October 28, 2010
Alaska

Wind project faces deadline for stimulus cash

By Tim Bradner, Morris News Service - Alaska, homernews.com 27 October 2010

The clock is ticking on the Fire Island wind project. Cook Inlet Region Inc. has to get contracts finalized with regional electric utilities and get the project under construction by December or $44 million in up-front federal stimulus cash that could help lower the project’s financing costs will lapse, CIRI officials say.

That could affect the cost of the wind power because financing could become more expensive.

Negotiations on a power purchase agreement for the wind project are continuing with Chugach Electric Association, Municipal Light and Power, Matanuska Electric Association and Golden Valley Electric Association in Fairbanks.

Neither CIRI or the utilities could give an estimate of when or if agreement could be reached.

One of the major issues Chugach and ML&P are wrestling with are the technical problems of integrating variable wind power with the existing power grid, which gets most of its power from natural gas and, to a lesser extent, hydro.

“Integration is a serious issue for us. The problem is how we integrate the wind, which is a variable resource, into a system that is designed for a constant load,” Chugach spokesman Phil Steyer said.

Chugach has an engineering study under way on the integration question, Steyer said.

Suzanne Gibson, CIRI’s senior director for energy development, believes the integration issue should be manageable because Fire Island would supply only about 3 percent of the total Railbelt power load.

“Utilities are used to dealing with this kind of variability. They have generation units going on and off line all the time,” she said.

An advantage for Southcentral Alaska is that natural gas-fired generation units can be powered up or down efficiently, unlike coal-fired plants, she said.

Meanwhile, CIRI believes it has given the utilities a good price.

“We feel we’ve made the utilities a very attractive offer in terms of price, of 9.9 cents a kilowatt hour,” said Ethan Schutt, CIRI’s senior vice president for land and energy development.

The price compares favorably with what utilities expect to be paying for natural gas, which is getting more expensive as old gas fields in the Southcentral region are depleted.

The capital cost for the total Fire Island project is estimated at about $180 million, including the cost of transmission lines to shore and the cost of integrating the power.

About $70 million in public financing is available: $45 million through the stimulus program and a $25 million state capital appropriation. This leaves about $110 million to be financed privately by CIRI. Reducing the private portion of the cost is important because that directly affects the cost of power to the consumer, CIRI spokesman Jim Jager said.

The stimulus payment is in lieu of federal renewable energy tax credits for the same amount, and that would also help the project financing. The difference is that the money comes as a lump sum early in construction instead of in payments made later and spread over a number of years, as would happen with tax credits, Jager said.

“Making use of the tax credit also requires the taxpayer to have enough taxable income in that year, which is always an uncertainty,” he said. “It could affect our financing for the start of construction next spring. That could get a lot more expensive, and that would affect the project cost and the cost of the power.”

A $25 million state capital appropriation also is available to help finance power transmission lines from the island to shore, but this money is not available to the project until the power sales agreements are signed.

CIRI intends to own the project itself. The corporation will have spent about $6 million by the end of the year, mostly in engineering and permitting costs, but including limited site clearing and other work done on the island. CIRI owns most of the island.

“We have a lot of clearing and site preparation that has been done, and we’re also installing the foundations for the first two turbines,” Jager said.

The plan for Fire Island involves construction of 33 wind turbines with each capable of generating 1.6 megawatts. The combined capacity of the project would be about 50 megawatts, but the actual output is expected to be 144,000 megawatts per year, or enough to power 17,000 average-sized homes, Jager said.

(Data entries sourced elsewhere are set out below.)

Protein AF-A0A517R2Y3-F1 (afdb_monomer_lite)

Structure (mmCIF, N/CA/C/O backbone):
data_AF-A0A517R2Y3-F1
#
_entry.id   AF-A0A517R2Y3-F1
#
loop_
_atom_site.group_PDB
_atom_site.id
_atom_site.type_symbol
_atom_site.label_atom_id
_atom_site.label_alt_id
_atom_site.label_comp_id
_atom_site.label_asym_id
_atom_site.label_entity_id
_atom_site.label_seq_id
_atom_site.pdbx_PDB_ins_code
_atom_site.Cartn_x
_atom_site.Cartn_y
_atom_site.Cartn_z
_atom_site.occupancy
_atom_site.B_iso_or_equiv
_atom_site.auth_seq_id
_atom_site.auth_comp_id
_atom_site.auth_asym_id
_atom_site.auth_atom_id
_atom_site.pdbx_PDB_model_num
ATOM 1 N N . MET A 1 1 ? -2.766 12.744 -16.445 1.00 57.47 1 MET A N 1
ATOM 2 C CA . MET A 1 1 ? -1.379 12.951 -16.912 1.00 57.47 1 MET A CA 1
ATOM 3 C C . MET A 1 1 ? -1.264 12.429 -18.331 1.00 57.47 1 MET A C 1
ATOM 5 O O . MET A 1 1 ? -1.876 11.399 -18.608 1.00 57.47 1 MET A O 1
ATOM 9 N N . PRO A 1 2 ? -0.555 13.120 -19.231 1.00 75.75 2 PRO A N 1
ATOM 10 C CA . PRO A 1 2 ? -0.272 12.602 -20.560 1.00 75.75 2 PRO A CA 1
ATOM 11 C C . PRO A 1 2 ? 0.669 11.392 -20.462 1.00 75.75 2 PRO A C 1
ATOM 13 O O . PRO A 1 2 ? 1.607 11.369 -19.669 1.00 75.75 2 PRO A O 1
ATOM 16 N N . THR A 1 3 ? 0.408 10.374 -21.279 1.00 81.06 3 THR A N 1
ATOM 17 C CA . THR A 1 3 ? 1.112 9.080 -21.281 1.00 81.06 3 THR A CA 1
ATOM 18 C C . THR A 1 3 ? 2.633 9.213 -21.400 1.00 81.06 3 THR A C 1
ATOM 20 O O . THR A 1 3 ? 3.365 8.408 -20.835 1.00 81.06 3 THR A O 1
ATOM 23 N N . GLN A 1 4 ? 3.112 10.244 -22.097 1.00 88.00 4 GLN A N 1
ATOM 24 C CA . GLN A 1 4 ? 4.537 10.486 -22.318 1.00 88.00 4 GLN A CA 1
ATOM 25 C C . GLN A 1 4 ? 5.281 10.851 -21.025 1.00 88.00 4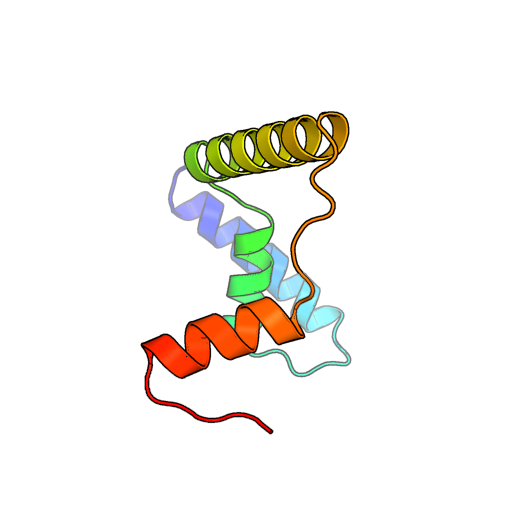 GLN A C 1
ATOM 27 O O . GLN A 1 4 ? 6.322 10.276 -20.737 1.00 88.00 4 GLN A O 1
ATOM 32 N N . GLU A 1 5 ? 4.698 11.719 -20.195 1.00 86.69 5 GLU A N 1
ATOM 33 C CA . GLU A 1 5 ? 5.298 12.128 -18.917 1.00 86.69 5 GLU A CA 1
ATOM 34 C C . GLU A 1 5 ? 5.413 10.952 -17.940 1.00 86.69 5 GLU A C 1
ATOM 36 O O . GLU A 1 5 ? 6.382 10.853 -17.191 1.00 86.69 5 GLU A O 1
ATOM 41 N N . LEU A 1 6 ? 4.444 10.030 -17.963 1.00 85.31 6 LEU A N 1
ATOM 42 C CA . LEU A 1 6 ? 4.490 8.815 -17.146 1.00 85.31 6 LEU A CA 1
ATOM 43 C C . LEU A 1 6 ? 5.611 7.871 -17.590 1.00 85.31 6 LEU A C 1
ATOM 45 O O . LEU A 1 6 ? 6.259 7.257 -16.744 1.00 85.31 6 LEU A O 1
ATOM 49 N N . LEU A 1 7 ? 5.842 7.763 -18.900 1.00 88.69 7 LEU A N 1
ATOM 50 C CA . LEU A 1 7 ? 6.917 6.944 -19.454 1.00 88.69 7 LEU A CA 1
ATOM 51 C C . LEU A 1 7 ? 8.293 7.528 -19.128 1.00 88.69 7 LEU A C 1
ATOM 53 O O . LEU A 1 7 ? 9.170 6.786 -18.690 1.00 88.69 7 LEU A O 1
ATOM 57 N N . ASP A 1 8 ? 8.468 8.840 -19.284 1.00 92.38 8 ASP A N 1
ATOM 58 C CA . ASP A 1 8 ? 9.735 9.523 -18.994 1.00 92.38 8 ASP A CA 1
ATOM 59 C C . ASP A 1 8 ? 10.092 9.445 -17.501 1.00 92.38 8 ASP A C 1
ATOM 61 O O . ASP A 1 8 ? 11.249 9.239 -17.116 1.00 92.38 8 ASP A O 1
ATOM 65 N N . ASP A 1 9 ? 9.082 9.549 -16.641 1.00 91.56 9 ASP A N 1
ATOM 66 C CA . ASP A 1 9 ? 9.241 9.419 -15.200 1.00 91.56 9 ASP A CA 1
ATOM 67 C C . ASP A 1 9 ? 9.566 7.976 -14.774 1.00 91.56 9 ASP A C 1
ATOM 69 O O . ASP A 1 9 ? 10.498 7.767 -13.992 1.00 91.56 9 ASP A O 1
ATOM 73 N N 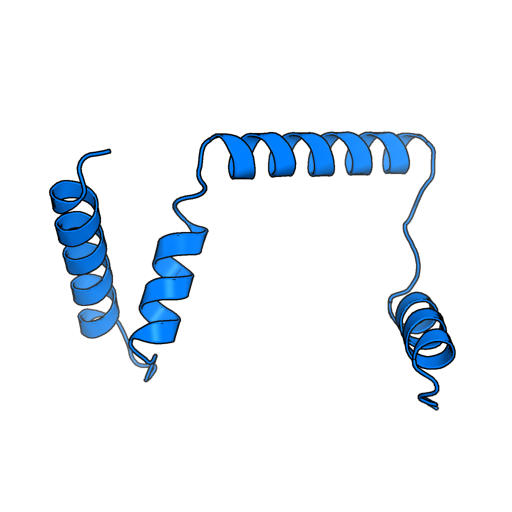. PHE A 1 10 ? 8.878 6.971 -15.334 1.00 91.88 10 PHE A N 1
ATOM 74 C CA . PHE A 1 10 ? 9.225 5.565 -15.104 1.00 91.88 10 PHE A CA 1
ATOM 75 C C . PHE A 1 10 ? 10.644 5.248 -15.587 1.00 91.88 10 PHE A C 1
ATOM 77 O O . PHE A 1 10 ? 11.414 4.605 -14.872 1.00 91.88 10 PHE A O 1
ATOM 84 N N . TYR A 1 11 ? 11.019 5.734 -16.771 1.00 91.38 11 TYR A N 1
ATOM 85 C CA . TYR A 1 11 ? 12.354 5.553 -17.332 1.00 91.38 11 TYR A CA 1
ATOM 86 C C . TYR A 1 11 ? 13.440 6.120 -16.411 1.00 91.38 11 TYR A C 1
ATOM 88 O O . TYR A 1 11 ? 14.420 5.437 -16.105 1.00 91.38 11 TYR A O 1
ATOM 96 N N . SER A 1 12 ? 13.231 7.337 -15.903 1.00 91.56 12 SER A N 1
ATOM 97 C CA . SER A 1 12 ? 14.153 7.986 -14.964 1.00 91.56 12 SER A CA 1
ATOM 98 C C . SER A 1 12 ? 14.276 7.201 -13.653 1.00 91.56 12 SER A C 1
ATOM 100 O O . SER A 1 12 ? 15.379 7.003 -13.137 1.00 91.56 12 SER A O 1
ATOM 102 N N . PHE A 1 13 ? 13.156 6.690 -13.132 1.00 90.88 13 PHE A N 1
ATOM 103 C CA . PHE A 1 13 ? 13.136 5.844 -11.939 1.00 90.88 13 PHE A CA 1
ATOM 104 C C . PHE A 1 13 ? 13.896 4.526 -12.147 1.00 90.88 13 PHE A C 1
ATOM 106 O O . PHE A 1 13 ? 14.712 4.137 -11.306 1.00 90.88 13 PHE A O 1
ATOM 113 N N . ALA A 1 14 ? 13.654 3.848 -13.271 1.00 89.38 14 ALA A N 1
ATOM 114 C CA . ALA A 1 14 ? 14.293 2.582 -13.602 1.00 89.38 14 ALA A CA 1
ATOM 115 C C . ALA A 1 14 ? 15.812 2.738 -13.767 1.00 89.38 14 ALA A C 1
ATOM 117 O O . ALA A 1 14 ? 16.568 1.936 -13.217 1.00 89.38 14 ALA A O 1
ATOM 118 N N . GLN A 1 15 ? 16.276 3.800 -14.439 1.00 89.25 15 GLN A N 1
ATOM 119 C CA . GLN A 1 15 ? 17.709 4.093 -14.568 1.00 89.25 15 GLN A CA 1
ATOM 120 C C . GLN A 1 15 ? 18.401 4.267 -13.213 1.00 89.25 15 GLN A C 1
ATOM 122 O O . GLN A 1 15 ? 19.483 3.711 -13.003 1.00 89.25 15 GLN A O 1
ATOM 127 N N . GLY A 1 16 ? 17.775 4.993 -12.281 1.00 85.69 16 GLY A N 1
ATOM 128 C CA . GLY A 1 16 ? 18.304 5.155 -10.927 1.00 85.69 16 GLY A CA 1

The savings in natural gas that would not be burned as fuel by the utilities would be about 1.5 billion cubic feet a year.

That’s enough to fill a gap looming in Southcentral Alaska gas supplies that would otherwise have to be filled by imported liquefied natural gas, Jager said. Fire Island could help buy time until a natural gas pipeline is built to bring North Slope gas south, or gas becomes available from another source in the region, such as from new gas discoveries or an underground coal gasification project CIRI itself is working on.

Tim Bradner is a reporter for the Alaska Journal of Commerce.